Author's Note: It seems that getting pictures on the forum is somewhat more complicated than I am presently prepared to deal with.

Risotto con Verdure dal Congelatore

To make this dish, you first must accept that somewhere along the line you became the kind of horrible person that spends all your money on books and cameras and wine and books and such, and has to scrounge for food because would you just look at the price of potatoes these days!?!

Risotto con Verdure dal Congelatore is a spiritual descendant of the “Whatever the Hell’s in the Fridge” gumbo that we all fondly remember from when we first struck out on our own and realized that come the first of the month someone shows up to take all of your food money.  It differs, though, in that now you’re the kind of person who has fourteen different kinds of vinegar and eight different types of rice in the pantry.

To begin, find the lid to the enormous Dutch oven sitting menacingly in the corner.  Or a cast-iron skillet.  Or the $3 Ikea skillet you bought as a high school for that one cooking project and inexplicably still have.  Basically, something with sides that you can stick over a burner without immediately setting your apartment on fire.  Got it?  Good.  Stick it on the range and crank up the heat underneath.

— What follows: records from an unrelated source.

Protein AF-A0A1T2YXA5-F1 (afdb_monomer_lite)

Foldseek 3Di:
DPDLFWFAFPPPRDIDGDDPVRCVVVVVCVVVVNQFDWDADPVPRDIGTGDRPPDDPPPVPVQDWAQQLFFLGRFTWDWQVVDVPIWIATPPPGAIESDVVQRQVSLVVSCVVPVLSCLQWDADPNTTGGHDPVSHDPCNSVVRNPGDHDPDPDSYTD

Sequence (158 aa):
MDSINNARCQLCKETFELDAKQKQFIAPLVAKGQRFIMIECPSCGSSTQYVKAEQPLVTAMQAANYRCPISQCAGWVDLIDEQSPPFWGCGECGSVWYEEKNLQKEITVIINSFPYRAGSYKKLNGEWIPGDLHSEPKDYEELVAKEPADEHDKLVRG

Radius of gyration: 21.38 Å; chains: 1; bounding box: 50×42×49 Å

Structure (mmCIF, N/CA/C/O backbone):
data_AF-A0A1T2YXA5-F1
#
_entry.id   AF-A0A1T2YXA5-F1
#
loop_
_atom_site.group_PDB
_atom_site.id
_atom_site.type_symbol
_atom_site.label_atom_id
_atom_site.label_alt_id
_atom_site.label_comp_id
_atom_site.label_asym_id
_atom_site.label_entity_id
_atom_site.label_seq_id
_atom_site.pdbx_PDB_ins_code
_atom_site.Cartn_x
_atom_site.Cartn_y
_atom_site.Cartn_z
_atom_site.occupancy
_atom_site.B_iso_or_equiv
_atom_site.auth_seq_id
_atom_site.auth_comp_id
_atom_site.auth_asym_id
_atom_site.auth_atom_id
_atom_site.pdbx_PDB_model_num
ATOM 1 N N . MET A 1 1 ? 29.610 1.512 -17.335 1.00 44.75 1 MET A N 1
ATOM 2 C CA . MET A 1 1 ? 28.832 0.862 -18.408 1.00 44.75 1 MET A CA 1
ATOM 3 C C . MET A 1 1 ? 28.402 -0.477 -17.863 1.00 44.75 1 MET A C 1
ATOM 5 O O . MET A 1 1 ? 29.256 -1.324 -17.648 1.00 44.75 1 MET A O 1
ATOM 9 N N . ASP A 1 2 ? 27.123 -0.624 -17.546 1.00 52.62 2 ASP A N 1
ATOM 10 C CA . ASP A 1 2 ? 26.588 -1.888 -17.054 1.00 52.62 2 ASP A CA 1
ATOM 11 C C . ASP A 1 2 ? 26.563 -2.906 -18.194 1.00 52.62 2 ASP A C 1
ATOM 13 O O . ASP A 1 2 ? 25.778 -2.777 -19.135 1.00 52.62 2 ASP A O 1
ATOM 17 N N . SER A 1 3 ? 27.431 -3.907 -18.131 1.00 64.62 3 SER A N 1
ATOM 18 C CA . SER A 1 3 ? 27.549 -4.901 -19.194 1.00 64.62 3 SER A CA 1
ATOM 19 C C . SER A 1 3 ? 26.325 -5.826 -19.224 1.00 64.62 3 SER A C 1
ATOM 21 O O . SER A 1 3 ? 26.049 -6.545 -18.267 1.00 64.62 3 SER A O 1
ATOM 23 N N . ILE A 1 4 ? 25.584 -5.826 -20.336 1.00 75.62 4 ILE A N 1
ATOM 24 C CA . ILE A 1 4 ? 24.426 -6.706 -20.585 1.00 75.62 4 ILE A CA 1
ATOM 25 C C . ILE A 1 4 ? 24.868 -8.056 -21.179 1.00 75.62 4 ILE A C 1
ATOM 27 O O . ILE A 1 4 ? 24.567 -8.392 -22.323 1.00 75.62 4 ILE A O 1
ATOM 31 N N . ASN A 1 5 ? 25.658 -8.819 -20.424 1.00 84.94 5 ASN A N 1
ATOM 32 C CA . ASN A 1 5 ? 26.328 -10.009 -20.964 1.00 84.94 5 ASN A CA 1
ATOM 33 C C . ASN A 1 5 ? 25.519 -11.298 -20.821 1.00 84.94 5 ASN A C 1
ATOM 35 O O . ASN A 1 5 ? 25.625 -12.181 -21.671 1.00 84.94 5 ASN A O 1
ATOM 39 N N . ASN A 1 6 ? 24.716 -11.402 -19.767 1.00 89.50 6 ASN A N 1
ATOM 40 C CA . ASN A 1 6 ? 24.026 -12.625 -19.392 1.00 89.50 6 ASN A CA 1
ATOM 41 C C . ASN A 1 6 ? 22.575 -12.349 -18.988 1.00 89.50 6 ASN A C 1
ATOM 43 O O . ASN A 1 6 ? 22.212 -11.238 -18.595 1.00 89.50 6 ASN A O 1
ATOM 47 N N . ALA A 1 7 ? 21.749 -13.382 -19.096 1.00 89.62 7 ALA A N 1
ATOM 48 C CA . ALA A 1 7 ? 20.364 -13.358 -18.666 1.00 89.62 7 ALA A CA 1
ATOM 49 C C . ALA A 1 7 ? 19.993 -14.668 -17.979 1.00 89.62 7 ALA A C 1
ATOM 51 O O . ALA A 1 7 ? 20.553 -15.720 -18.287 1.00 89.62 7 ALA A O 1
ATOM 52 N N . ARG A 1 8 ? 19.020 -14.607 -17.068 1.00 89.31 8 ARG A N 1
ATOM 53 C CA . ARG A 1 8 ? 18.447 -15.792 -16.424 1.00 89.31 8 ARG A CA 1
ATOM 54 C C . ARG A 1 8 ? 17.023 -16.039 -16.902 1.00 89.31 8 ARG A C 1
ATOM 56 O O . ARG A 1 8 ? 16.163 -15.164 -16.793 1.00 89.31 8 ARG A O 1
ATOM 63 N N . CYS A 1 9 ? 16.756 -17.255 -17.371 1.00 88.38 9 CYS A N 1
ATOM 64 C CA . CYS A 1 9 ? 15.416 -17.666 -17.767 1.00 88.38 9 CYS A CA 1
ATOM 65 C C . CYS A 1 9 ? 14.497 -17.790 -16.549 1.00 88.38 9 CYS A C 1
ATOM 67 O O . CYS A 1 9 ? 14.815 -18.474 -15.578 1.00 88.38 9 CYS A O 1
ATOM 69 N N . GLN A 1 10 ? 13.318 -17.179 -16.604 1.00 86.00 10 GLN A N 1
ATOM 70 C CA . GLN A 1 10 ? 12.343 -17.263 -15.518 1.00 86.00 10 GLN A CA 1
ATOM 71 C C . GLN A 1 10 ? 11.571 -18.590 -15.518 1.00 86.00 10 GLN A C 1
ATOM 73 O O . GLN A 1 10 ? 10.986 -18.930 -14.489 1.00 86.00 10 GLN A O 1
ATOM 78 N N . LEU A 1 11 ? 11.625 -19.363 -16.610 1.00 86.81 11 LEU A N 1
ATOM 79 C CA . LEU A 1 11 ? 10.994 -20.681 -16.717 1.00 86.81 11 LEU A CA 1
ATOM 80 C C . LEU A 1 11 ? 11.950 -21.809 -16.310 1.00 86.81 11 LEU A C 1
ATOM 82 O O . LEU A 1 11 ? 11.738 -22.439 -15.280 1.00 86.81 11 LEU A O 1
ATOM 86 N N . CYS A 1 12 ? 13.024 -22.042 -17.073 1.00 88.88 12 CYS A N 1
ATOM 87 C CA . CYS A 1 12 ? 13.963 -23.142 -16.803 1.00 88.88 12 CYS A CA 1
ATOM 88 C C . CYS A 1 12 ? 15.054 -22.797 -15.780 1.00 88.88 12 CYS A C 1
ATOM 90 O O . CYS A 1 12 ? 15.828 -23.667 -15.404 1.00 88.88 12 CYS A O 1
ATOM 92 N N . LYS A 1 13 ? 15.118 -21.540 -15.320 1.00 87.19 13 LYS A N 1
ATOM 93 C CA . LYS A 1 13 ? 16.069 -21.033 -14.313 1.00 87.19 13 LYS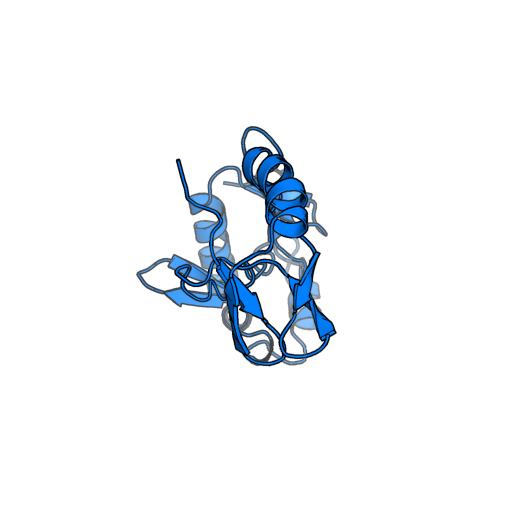 A CA 1
ATOM 94 C C . LYS A 1 13 ? 17.542 -21.017 -14.725 1.00 87.19 13 LYS A C 1
ATOM 96 O O . LYS A 1 13 ? 18.329 -20.452 -13.964 1.00 87.19 13 LYS A O 1
ATOM 101 N N . GLU A 1 14 ? 17.873 -21.526 -15.911 1.00 86.56 14 GLU A N 1
ATOM 102 C CA . GLU A 1 14 ? 19.209 -21.479 -16.504 1.00 86.56 14 GLU A CA 1
ATOM 103 C C . GLU A 1 14 ? 19.667 -20.051 -16.805 1.00 86.56 14 GLU A C 1
ATOM 105 O O . GLU A 1 14 ? 18.881 -19.189 -17.222 1.00 86.56 14 GLU A O 1
ATOM 110 N N . THR A 1 15 ? 20.966 -19.829 -16.626 1.00 90.69 15 THR A N 1
ATOM 111 C CA . THR A 1 15 ? 21.654 -18.606 -17.041 1.00 90.69 15 THR A CA 1
ATOM 112 C C . THR A 1 15 ? 22.316 -18.841 -18.389 1.00 90.69 15 THR A C 1
ATOM 114 O O . THR A 1 15 ? 22.932 -19.880 -18.608 1.00 90.69 15 THR A O 1
ATOM 117 N N . PHE A 1 16 ? 22.219 -17.869 -19.288 1.00 89.44 16 PHE A N 1
ATOM 118 C CA . PHE A 1 16 ? 22.825 -17.948 -20.612 1.00 89.44 16 PHE A CA 1
ATOM 119 C C . PHE A 1 16 ? 23.457 -16.618 -21.017 1.00 89.44 16 PHE A C 1
ATOM 121 O O . PHE A 1 16 ? 23.054 -15.546 -20.555 1.00 89.44 16 PHE A O 1
ATOM 128 N N . GLU A 1 17 ? 24.462 -16.695 -21.887 1.00 91.62 17 GLU A N 1
ATOM 129 C CA . GLU A 1 17 ? 25.036 -15.516 -22.526 1.00 91.62 17 GLU A CA 1
ATOM 130 C C . GLU A 1 17 ? 24.117 -15.013 -23.632 1.00 91.62 17 GLU A C 1
ATOM 132 O O . GLU A 1 17 ? 23.590 -15.789 -24.429 1.00 91.62 17 GLU A O 1
ATOM 137 N N . LEU A 1 18 ? 23.950 -13.694 -23.693 1.00 90.19 18 LEU A N 1
ATOM 138 C CA . LEU A 1 18 ? 23.167 -13.074 -24.750 1.00 90.19 18 LEU A CA 1
ATOM 139 C C . LEU A 1 18 ? 23.933 -13.122 -26.074 1.00 90.19 18 LEU A C 1
ATOM 141 O O . LEU A 1 18 ? 25.105 -12.722 -26.147 1.00 90.19 18 LEU A O 1
ATOM 145 N N . ASP A 1 19 ? 23.252 -13.547 -27.135 1.00 90.69 19 ASP A N 1
ATOM 146 C CA . ASP A 1 19 ? 23.813 -13.504 -28.482 1.00 90.69 19 ASP A CA 1
ATOM 147 C C . ASP A 1 19 ? 23.904 -12.058 -29.020 1.00 90.69 19 ASP A C 1
ATOM 149 O O . ASP A 1 19 ? 23.443 -11.091 -28.403 1.00 90.69 19 ASP A O 1
ATOM 153 N N . ALA A 1 20 ? 24.529 -11.882 -30.187 1.00 89.81 20 ALA A N 1
ATOM 154 C CA . ALA A 1 20 ? 24.714 -10.560 -30.785 1.00 89.81 20 ALA A CA 1
ATOM 155 C C . ALA A 1 20 ? 23.387 -9.846 -31.112 1.00 89.81 20 ALA A C 1
ATOM 157 O O . ALA A 1 20 ? 23.296 -8.628 -30.944 1.00 89.81 20 ALA A O 1
ATOM 158 N N . LYS A 1 21 ? 22.357 -10.583 -31.545 1.00 90.06 21 LYS A N 1
ATOM 159 C CA . LYS A 1 21 ? 21.038 -10.024 -31.875 1.00 90.06 21 LYS A CA 1
ATOM 160 C C . LYS A 1 21 ? 20.308 -9.597 -30.606 1.00 90.06 21 LYS A C 1
ATOM 162 O O . LYS A 1 21 ? 19.779 -8.490 -30.546 1.00 90.06 21 LYS A O 1
ATOM 167 N N . GLN A 1 22 ? 20.336 -10.433 -29.573 1.00 90.06 22 GLN A N 1
ATOM 168 C CA . GLN A 1 22 ? 19.761 -10.140 -28.266 1.00 90.06 22 GLN A CA 1
ATOM 169 C C . GLN A 1 22 ? 20.439 -8.924 -27.629 1.00 90.06 22 GLN A C 1
ATOM 171 O O . GLN A 1 22 ? 19.753 -8.017 -27.167 1.00 90.06 22 GLN A O 1
ATOM 176 N N . LYS A 1 23 ? 21.774 -8.830 -27.684 1.00 91.00 23 LYS A N 1
ATOM 177 C CA . LYS A 1 23 ? 22.520 -7.652 -27.203 1.00 91.00 23 LYS A CA 1
ATOM 178 C C . LYS A 1 23 ? 22.104 -6.369 -27.925 1.00 91.00 23 LYS A C 1
ATOM 180 O O . LYS A 1 23 ? 21.839 -5.365 -27.265 1.00 91.00 23 LYS A O 1
ATOM 185 N N . GLN A 1 24 ? 22.002 -6.403 -29.256 1.00 91.19 24 GLN A N 1
ATOM 186 C CA . GLN A 1 24 ? 21.563 -5.252 -30.057 1.00 91.19 24 GLN A CA 1
ATOM 187 C C . GLN A 1 24 ? 20.118 -4.836 -29.758 1.00 91.19 24 GLN A C 1
ATOM 189 O O . GLN A 1 24 ? 19.812 -3.646 -29.766 1.00 91.19 24 GLN A O 1
ATOM 194 N N . PHE A 1 25 ? 19.243 -5.797 -29.465 1.00 90.50 25 PHE A N 1
ATOM 195 C CA . PHE A 1 25 ? 17.850 -5.542 -29.110 1.00 90.50 25 PHE A CA 1
ATOM 196 C C . PHE A 1 25 ? 17.694 -4.961 -27.693 1.00 90.50 25 PHE A C 1
ATOM 198 O O . PHE A 1 25 ? 16.969 -3.989 -27.493 1.00 90.50 25 PHE A O 1
ATOM 205 N N . ILE A 1 26 ? 18.397 -5.526 -26.708 1.00 90.38 26 ILE A N 1
ATOM 206 C CA . ILE A 1 26 ? 18.234 -5.201 -25.282 1.00 90.38 26 ILE A CA 1
ATOM 207 C C . ILE A 1 26 ? 18.923 -3.883 -24.915 1.00 90.38 26 ILE A C 1
ATOM 209 O O . ILE A 1 26 ? 18.354 -3.090 -24.163 1.00 90.38 26 ILE A O 1
ATOM 213 N N . ALA A 1 27 ? 20.128 -3.623 -25.441 1.00 89.25 27 ALA A N 1
ATOM 214 C CA . ALA A 1 27 ? 20.933 -2.449 -25.089 1.00 89.25 27 ALA A CA 1
ATOM 215 C C . ALA A 1 27 ? 20.166 -1.112 -25.146 1.00 89.25 27 ALA A C 1
ATOM 217 O O . ALA A 1 27 ? 20.164 -0.396 -24.140 1.00 89.25 27 ALA A O 1
ATOM 218 N N . PRO A 1 28 ? 19.485 -0.752 -26.255 1.00 89.81 28 PRO A N 1
ATOM 219 C CA . PRO A 1 28 ? 18.772 0.520 -26.331 1.00 89.81 28 PRO A CA 1
ATOM 220 C C . PRO A 1 28 ? 17.553 0.583 -25.403 1.00 89.81 28 PRO A C 1
ATOM 222 O O . PRO A 1 28 ? 17.200 1.667 -24.948 1.00 89.81 28 PRO A O 1
ATOM 225 N N . LEU A 1 29 ? 16.904 -0.548 -25.112 1.00 89.94 29 LEU A N 1
ATOM 226 C CA . LEU A 1 29 ? 15.726 -0.600 -24.242 1.00 89.94 29 LEU A CA 1
ATOM 227 C C . LEU A 1 29 ? 16.121 -0.415 -22.775 1.00 89.94 29 LEU A C 1
ATOM 229 O O . LEU A 1 29 ? 15.527 0.401 -22.073 1.00 89.94 29 LEU A O 1
ATOM 233 N N . VAL A 1 30 ? 17.186 -1.092 -22.341 1.00 86.44 30 VAL A N 1
ATOM 234 C CA . VAL A 1 30 ? 17.760 -0.910 -21.000 1.00 86.44 30 VAL A CA 1
ATOM 235 C C . VAL A 1 30 ? 18.261 0.523 -20.816 1.00 86.44 30 VAL A C 1
ATOM 237 O O . VAL A 1 30 ? 17.983 1.130 -19.787 1.00 86.44 30 VAL A O 1
ATOM 240 N N . ALA A 1 31 ? 18.933 1.099 -21.821 1.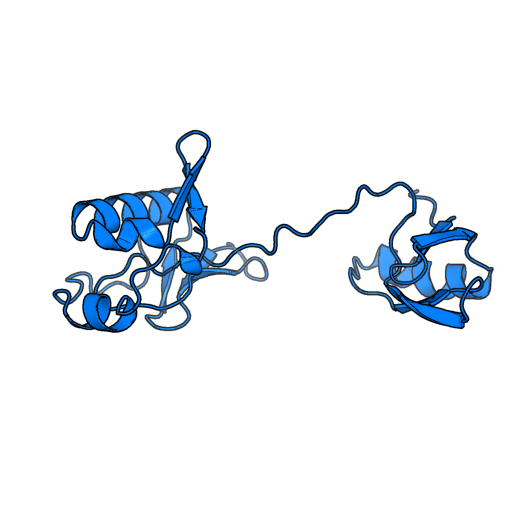00 84.31 31 ALA A N 1
ATOM 241 C CA . ALA A 1 31 ? 19.403 2.487 -21.771 1.00 84.31 31 ALA A CA 1
ATOM 242 C C . ALA A 1 31 ? 18.260 3.513 -21.634 1.00 84.31 31 ALA A C 1
ATOM 244 O O . ALA A 1 31 ? 18.466 4.590 -21.083 1.00 84.31 31 ALA A O 1
ATOM 245 N N . LYS A 1 32 ? 17.054 3.170 -22.104 1.00 86.56 32 LYS A N 1
ATOM 246 C CA . LYS A 1 32 ? 15.829 3.971 -21.950 1.00 86.56 32 LYS A CA 1
ATOM 247 C C . LYS A 1 32 ? 15.067 3.689 -20.648 1.00 86.56 32 LYS A C 1
ATOM 249 O O . LYS A 1 32 ? 13.990 4.239 -20.455 1.00 86.56 32 LYS A O 1
ATOM 254 N N . GLY A 1 33 ? 15.588 2.830 -19.771 1.00 80.50 33 GLY A N 1
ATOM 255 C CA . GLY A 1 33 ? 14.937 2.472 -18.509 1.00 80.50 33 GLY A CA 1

Open your freezer and start rooting around—we both know that there are large bags of frozen vegetables sitting in the back, taking up space, and desperately wishing to be in some way involved in the kitchen—it’s their lucky day!   Grab your onions and tomato and spinach, or your kale and broccoli and carrots, or some other combination of vegetables that sounds like it can fend of scurvy until payday, and throw them in the pan with a generous pour of olive oil.  Scrumble it up with a wooden spoon, and let the vegetables thaw and begin to cook.

Once they vegetables have started to heat up, throw in a few handfuls of rice--Arborio if you're feeling particularly fancy--and a few heavy pours of whatever stock or broth happens to be laying around.  Or a bouillon cube and some water.  Maybe water and some balsamic vinegar.  Some sort of liquid that has any kind of flavor.  Dump some dried rosemary and thyme on top of whole affair, mix it again, and let it cook until the liquid is almost gone, then pour a little more in.  Continue this process until the rice is soft and edible.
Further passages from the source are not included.